Collected data entries
====
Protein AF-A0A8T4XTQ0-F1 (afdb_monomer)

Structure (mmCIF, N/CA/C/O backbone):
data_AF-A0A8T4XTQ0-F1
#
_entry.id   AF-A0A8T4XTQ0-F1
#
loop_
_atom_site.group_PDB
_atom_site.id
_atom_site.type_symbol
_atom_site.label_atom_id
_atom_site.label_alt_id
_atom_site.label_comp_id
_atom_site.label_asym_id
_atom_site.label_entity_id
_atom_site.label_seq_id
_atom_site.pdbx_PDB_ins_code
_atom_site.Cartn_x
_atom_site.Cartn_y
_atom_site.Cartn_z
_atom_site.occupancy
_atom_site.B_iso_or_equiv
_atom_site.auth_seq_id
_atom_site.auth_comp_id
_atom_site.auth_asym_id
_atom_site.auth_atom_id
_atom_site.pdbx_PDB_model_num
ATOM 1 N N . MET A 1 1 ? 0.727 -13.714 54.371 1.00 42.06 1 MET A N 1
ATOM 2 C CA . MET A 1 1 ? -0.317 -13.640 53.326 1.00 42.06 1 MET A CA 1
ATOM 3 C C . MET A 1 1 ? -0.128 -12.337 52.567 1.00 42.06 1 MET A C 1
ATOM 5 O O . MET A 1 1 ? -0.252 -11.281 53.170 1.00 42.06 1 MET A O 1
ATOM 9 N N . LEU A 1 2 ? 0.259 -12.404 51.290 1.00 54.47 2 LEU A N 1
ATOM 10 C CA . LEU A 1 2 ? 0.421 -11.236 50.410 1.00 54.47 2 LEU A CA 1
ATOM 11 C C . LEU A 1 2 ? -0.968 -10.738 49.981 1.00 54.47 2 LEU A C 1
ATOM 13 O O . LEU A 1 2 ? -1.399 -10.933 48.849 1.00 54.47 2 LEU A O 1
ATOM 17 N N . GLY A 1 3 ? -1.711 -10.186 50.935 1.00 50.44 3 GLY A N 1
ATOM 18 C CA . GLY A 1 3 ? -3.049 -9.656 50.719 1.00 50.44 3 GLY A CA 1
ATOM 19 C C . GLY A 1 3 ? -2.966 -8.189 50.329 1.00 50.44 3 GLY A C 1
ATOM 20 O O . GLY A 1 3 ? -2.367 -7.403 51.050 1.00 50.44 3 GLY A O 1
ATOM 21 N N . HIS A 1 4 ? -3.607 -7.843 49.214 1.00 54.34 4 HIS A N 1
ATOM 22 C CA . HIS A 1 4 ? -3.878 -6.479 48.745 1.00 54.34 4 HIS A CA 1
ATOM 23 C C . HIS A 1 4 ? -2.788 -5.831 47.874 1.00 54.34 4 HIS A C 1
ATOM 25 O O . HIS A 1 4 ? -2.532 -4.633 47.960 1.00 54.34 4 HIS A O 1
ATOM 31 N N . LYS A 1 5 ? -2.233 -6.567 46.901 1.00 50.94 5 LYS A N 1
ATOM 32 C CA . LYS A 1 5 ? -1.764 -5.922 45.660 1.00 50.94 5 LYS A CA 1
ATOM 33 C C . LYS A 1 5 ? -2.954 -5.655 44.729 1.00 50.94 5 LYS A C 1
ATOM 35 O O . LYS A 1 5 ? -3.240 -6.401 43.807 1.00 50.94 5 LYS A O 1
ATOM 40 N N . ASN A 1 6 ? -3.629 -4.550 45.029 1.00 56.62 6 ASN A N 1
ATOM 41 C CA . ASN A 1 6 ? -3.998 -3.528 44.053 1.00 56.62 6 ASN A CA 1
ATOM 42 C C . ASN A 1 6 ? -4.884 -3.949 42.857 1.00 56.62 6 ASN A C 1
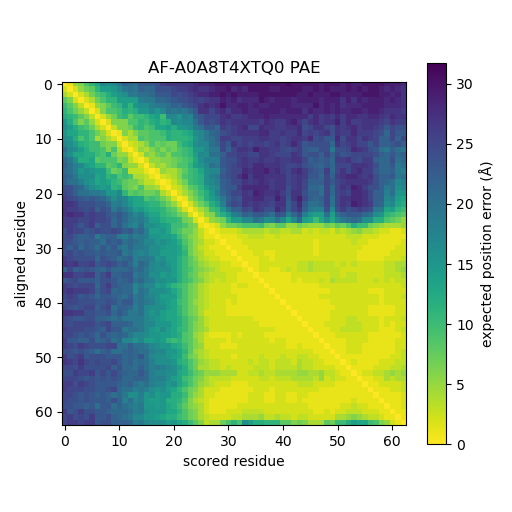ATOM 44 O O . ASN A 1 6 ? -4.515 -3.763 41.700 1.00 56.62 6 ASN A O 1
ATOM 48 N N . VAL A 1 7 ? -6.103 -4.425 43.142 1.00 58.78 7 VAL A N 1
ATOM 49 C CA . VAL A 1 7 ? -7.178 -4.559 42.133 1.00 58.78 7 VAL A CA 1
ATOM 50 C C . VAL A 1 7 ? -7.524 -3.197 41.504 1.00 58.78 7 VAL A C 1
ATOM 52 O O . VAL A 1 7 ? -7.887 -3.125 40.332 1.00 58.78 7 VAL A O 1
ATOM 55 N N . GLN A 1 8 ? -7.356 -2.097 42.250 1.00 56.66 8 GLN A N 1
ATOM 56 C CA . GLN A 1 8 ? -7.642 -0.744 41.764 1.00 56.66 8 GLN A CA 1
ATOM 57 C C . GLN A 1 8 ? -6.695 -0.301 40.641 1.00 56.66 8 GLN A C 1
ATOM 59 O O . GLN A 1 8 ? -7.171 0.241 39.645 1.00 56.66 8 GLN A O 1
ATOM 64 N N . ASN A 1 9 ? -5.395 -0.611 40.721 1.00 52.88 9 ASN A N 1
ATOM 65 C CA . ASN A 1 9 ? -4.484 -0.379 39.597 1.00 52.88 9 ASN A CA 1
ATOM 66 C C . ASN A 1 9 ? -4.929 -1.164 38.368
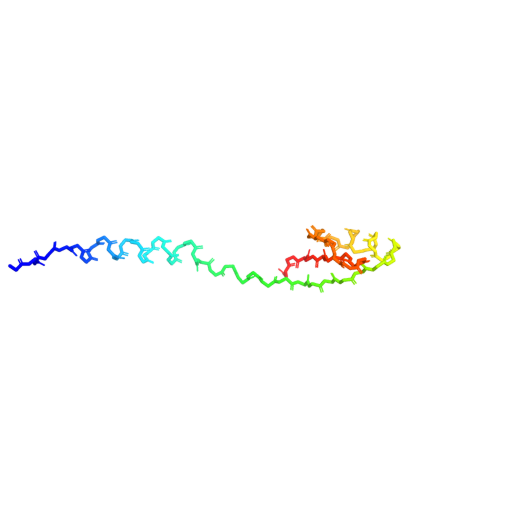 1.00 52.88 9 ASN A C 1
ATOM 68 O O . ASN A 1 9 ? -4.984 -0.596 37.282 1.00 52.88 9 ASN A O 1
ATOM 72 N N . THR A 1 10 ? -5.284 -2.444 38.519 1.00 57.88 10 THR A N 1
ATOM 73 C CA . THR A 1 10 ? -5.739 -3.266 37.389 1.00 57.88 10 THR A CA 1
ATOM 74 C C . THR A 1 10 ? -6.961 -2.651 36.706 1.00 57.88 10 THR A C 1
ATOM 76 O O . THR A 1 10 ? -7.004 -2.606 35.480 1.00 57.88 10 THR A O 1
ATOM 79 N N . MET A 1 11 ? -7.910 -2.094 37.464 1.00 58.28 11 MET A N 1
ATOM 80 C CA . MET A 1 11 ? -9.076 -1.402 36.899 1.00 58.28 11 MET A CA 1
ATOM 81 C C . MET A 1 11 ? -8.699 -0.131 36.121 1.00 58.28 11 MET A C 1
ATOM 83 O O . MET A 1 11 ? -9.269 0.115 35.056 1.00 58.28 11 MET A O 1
====
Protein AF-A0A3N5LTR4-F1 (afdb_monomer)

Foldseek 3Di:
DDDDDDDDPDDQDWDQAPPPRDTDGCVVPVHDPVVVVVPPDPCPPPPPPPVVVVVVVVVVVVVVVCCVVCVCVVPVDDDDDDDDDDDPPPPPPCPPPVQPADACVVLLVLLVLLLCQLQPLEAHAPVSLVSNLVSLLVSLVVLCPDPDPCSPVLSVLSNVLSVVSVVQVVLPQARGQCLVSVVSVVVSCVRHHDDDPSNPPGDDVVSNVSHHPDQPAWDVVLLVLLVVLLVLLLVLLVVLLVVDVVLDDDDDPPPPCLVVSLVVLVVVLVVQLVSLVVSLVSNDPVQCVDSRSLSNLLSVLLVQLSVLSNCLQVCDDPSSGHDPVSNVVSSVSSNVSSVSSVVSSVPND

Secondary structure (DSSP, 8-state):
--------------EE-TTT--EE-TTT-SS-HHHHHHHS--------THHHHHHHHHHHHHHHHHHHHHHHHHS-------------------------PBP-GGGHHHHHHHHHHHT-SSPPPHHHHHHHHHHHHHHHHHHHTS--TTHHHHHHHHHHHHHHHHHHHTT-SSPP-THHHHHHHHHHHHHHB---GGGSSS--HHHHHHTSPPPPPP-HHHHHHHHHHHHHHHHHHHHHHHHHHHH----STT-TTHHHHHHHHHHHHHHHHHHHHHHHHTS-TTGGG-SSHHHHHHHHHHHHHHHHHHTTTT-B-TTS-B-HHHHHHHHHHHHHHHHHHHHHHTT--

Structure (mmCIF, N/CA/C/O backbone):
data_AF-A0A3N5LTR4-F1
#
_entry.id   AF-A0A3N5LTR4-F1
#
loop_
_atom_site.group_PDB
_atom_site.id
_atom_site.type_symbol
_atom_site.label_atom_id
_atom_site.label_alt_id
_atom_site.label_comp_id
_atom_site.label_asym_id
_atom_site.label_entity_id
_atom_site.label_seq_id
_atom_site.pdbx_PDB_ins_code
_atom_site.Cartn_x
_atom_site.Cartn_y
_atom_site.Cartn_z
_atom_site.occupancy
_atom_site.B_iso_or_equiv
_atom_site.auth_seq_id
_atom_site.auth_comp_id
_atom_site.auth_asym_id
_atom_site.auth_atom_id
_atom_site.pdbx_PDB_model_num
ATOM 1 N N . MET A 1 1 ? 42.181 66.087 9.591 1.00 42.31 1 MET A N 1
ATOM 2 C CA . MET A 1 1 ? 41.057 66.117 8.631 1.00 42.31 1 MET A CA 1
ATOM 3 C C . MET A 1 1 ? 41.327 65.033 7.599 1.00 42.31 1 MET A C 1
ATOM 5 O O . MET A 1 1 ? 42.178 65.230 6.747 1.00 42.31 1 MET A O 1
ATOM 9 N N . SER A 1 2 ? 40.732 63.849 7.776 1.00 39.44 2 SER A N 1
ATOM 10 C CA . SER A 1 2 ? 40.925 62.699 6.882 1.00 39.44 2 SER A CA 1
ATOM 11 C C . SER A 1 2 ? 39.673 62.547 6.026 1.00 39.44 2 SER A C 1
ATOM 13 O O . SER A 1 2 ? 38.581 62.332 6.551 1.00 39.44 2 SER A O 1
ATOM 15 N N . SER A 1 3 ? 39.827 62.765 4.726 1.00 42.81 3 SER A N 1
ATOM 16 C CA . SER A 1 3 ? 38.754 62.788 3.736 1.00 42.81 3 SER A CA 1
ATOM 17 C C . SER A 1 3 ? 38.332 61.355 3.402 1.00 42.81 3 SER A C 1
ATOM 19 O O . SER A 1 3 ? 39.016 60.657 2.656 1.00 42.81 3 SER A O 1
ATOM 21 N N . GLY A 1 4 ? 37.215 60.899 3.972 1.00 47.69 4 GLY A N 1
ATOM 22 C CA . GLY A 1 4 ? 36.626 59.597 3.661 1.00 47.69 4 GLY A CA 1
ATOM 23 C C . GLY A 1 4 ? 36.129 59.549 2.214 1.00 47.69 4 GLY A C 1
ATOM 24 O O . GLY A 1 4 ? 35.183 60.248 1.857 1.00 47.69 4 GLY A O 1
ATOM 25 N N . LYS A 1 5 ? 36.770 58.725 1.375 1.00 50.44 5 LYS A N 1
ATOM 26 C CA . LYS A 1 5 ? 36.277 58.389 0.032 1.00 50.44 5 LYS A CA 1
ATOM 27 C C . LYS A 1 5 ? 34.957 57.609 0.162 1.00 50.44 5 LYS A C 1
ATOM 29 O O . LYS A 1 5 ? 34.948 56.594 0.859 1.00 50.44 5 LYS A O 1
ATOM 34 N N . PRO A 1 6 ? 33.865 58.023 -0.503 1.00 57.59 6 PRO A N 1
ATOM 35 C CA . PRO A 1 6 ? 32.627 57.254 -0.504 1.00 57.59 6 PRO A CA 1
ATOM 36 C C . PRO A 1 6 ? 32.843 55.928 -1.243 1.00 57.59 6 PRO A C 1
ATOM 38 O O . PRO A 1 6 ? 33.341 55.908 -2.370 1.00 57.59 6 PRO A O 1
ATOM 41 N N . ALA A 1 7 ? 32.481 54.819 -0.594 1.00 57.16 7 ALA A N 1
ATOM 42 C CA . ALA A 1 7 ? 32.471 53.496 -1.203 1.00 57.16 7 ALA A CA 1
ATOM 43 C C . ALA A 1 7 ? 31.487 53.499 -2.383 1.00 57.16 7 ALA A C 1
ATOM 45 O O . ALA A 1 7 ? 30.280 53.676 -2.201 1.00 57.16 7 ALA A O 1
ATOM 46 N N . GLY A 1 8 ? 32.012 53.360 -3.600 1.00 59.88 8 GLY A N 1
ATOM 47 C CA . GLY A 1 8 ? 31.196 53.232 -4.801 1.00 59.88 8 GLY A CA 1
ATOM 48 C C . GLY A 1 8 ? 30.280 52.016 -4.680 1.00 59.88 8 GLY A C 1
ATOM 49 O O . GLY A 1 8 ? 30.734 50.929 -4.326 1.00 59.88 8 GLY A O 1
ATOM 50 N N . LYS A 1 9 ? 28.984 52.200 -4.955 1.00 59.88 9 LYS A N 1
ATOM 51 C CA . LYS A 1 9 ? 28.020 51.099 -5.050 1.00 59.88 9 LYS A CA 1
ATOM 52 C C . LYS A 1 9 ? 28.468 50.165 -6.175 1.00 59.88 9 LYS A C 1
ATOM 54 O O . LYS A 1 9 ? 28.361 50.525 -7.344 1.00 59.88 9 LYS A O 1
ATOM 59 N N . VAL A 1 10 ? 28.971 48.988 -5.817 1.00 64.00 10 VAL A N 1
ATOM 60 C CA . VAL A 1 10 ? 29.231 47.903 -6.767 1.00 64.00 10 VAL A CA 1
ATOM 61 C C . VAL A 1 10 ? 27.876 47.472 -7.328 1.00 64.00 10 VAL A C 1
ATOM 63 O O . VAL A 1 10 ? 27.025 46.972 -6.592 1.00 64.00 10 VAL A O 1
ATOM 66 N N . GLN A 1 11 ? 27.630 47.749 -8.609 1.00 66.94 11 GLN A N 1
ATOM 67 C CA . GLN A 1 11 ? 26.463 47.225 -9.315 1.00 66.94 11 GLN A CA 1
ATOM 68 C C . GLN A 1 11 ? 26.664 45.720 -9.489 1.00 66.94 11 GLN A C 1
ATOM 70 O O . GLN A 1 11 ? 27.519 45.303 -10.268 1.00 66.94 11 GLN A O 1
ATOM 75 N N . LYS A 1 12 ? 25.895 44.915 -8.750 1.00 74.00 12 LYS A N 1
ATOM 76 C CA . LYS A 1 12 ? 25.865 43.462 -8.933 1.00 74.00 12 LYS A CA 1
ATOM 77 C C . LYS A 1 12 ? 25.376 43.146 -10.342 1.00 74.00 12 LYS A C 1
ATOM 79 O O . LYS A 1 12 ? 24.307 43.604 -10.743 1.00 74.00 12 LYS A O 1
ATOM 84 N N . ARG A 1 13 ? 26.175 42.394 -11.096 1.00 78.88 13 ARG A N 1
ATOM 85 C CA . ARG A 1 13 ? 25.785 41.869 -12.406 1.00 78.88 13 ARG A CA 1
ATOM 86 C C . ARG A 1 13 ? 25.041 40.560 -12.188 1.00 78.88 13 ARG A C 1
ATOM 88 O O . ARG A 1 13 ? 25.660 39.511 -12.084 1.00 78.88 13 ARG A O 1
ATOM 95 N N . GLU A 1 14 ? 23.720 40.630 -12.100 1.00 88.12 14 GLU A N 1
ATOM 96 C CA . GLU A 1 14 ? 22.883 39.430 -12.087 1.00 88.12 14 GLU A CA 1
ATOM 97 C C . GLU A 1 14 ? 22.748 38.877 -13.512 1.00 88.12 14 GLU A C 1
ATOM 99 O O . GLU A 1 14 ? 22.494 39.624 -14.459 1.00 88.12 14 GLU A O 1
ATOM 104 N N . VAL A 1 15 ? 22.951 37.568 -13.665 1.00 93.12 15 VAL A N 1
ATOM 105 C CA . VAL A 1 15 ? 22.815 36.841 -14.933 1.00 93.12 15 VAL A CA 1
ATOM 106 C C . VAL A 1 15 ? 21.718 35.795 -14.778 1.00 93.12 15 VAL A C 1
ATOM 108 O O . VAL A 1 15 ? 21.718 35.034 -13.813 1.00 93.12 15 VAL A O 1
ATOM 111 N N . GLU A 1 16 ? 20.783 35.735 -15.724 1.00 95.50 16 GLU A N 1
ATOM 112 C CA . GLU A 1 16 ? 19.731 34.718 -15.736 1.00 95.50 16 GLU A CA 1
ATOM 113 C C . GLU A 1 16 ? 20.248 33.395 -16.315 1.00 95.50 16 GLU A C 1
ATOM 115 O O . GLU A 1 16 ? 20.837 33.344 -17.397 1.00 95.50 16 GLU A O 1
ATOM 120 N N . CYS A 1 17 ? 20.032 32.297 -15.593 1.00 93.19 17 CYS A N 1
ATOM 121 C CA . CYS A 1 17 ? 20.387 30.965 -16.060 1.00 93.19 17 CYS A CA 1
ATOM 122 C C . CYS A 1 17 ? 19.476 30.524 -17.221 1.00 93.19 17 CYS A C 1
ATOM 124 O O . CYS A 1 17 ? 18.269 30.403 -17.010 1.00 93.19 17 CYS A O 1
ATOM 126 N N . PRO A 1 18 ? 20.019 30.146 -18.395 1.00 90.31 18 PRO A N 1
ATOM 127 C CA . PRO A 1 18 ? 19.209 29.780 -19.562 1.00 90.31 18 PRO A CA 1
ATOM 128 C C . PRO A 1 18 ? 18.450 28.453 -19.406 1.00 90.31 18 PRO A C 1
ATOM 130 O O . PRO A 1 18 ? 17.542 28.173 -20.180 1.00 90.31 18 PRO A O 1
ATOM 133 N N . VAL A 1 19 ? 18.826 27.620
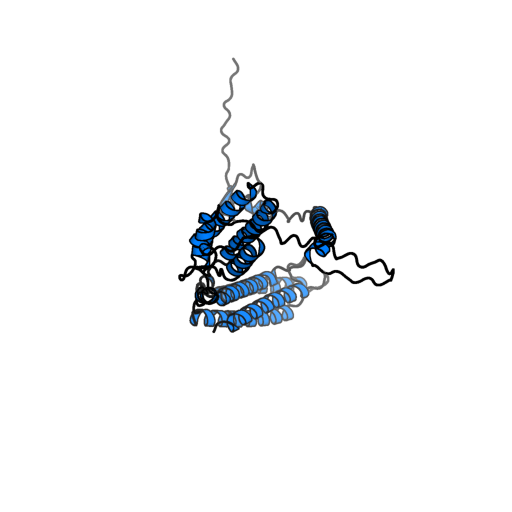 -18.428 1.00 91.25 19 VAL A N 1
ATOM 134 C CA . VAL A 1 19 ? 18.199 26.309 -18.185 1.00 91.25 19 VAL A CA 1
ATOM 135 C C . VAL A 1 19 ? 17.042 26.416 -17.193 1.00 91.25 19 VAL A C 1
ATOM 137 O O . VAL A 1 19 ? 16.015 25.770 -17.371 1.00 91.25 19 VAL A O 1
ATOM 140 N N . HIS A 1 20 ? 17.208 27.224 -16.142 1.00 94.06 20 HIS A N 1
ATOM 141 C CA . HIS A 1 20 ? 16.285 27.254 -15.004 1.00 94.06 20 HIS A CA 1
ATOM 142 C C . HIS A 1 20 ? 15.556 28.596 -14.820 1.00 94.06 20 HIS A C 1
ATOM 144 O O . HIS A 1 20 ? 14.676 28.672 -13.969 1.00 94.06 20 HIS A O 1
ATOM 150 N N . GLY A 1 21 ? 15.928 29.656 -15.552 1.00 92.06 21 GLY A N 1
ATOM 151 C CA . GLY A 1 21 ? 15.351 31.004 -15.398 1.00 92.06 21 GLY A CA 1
====
- EXERCISE INSTRUCTIONS
Copy the lines above exactly, starting with the line that contains "ATOM 48 N N" and ending with the line that contains "1.00 52.88 9 ASN A C 1", and leave out any pictures.

- EXERCISE RESULT
ATOM 48 N N . VAL A 1 7 ? -6.103 -4.425 43.142 1.00 58.78 7 VAL A N 1
ATOM 49 C CA . VAL A 1 7 ? -7.178 -4.559 42.133 1.00 58.78 7 VAL A CA 1
ATOM 50 C C . VAL A 1 7 ? -7.524 -3.197 41.504 1.00 58.78 7 VAL A C 1
ATOM 52 O O . VAL A 1 7 ? -7.887 -3.125 40.332 1.00 58.78 7 VAL A O 1
ATOM 55 N N . GLN A 1 8 ? -7.356 -2.097 42.250 1.00 56.66 8 GLN A N 1
ATOM 56 C CA . GLN A 1 8 ? -7.642 -0.744 41.764 1.00 56.66 8 GLN A CA 1
ATOM 57 C C . GLN A 1 8 ? -6.695 -0.301 40.641 1.00 56.66 8 GLN A C 1
ATOM 59 O O . GLN A 1 8 ? -7.171 0.241 39.645 1.00 56.66 8 GLN A O 1
ATOM 64 N N . ASN A 1 9 ? -5.395 -0.611 40.721 1.00 52.88 9 ASN A N 1
ATOM 65 C CA . ASN A 1 9 ? -4.484 -0.379 39.597 1.00 52.88 9 ASN A CA 1
ATOM 66 C C . ASN A 1 9 ? -4.929 -1.164 38.368
 1.00 52.88 9 ASN A C 1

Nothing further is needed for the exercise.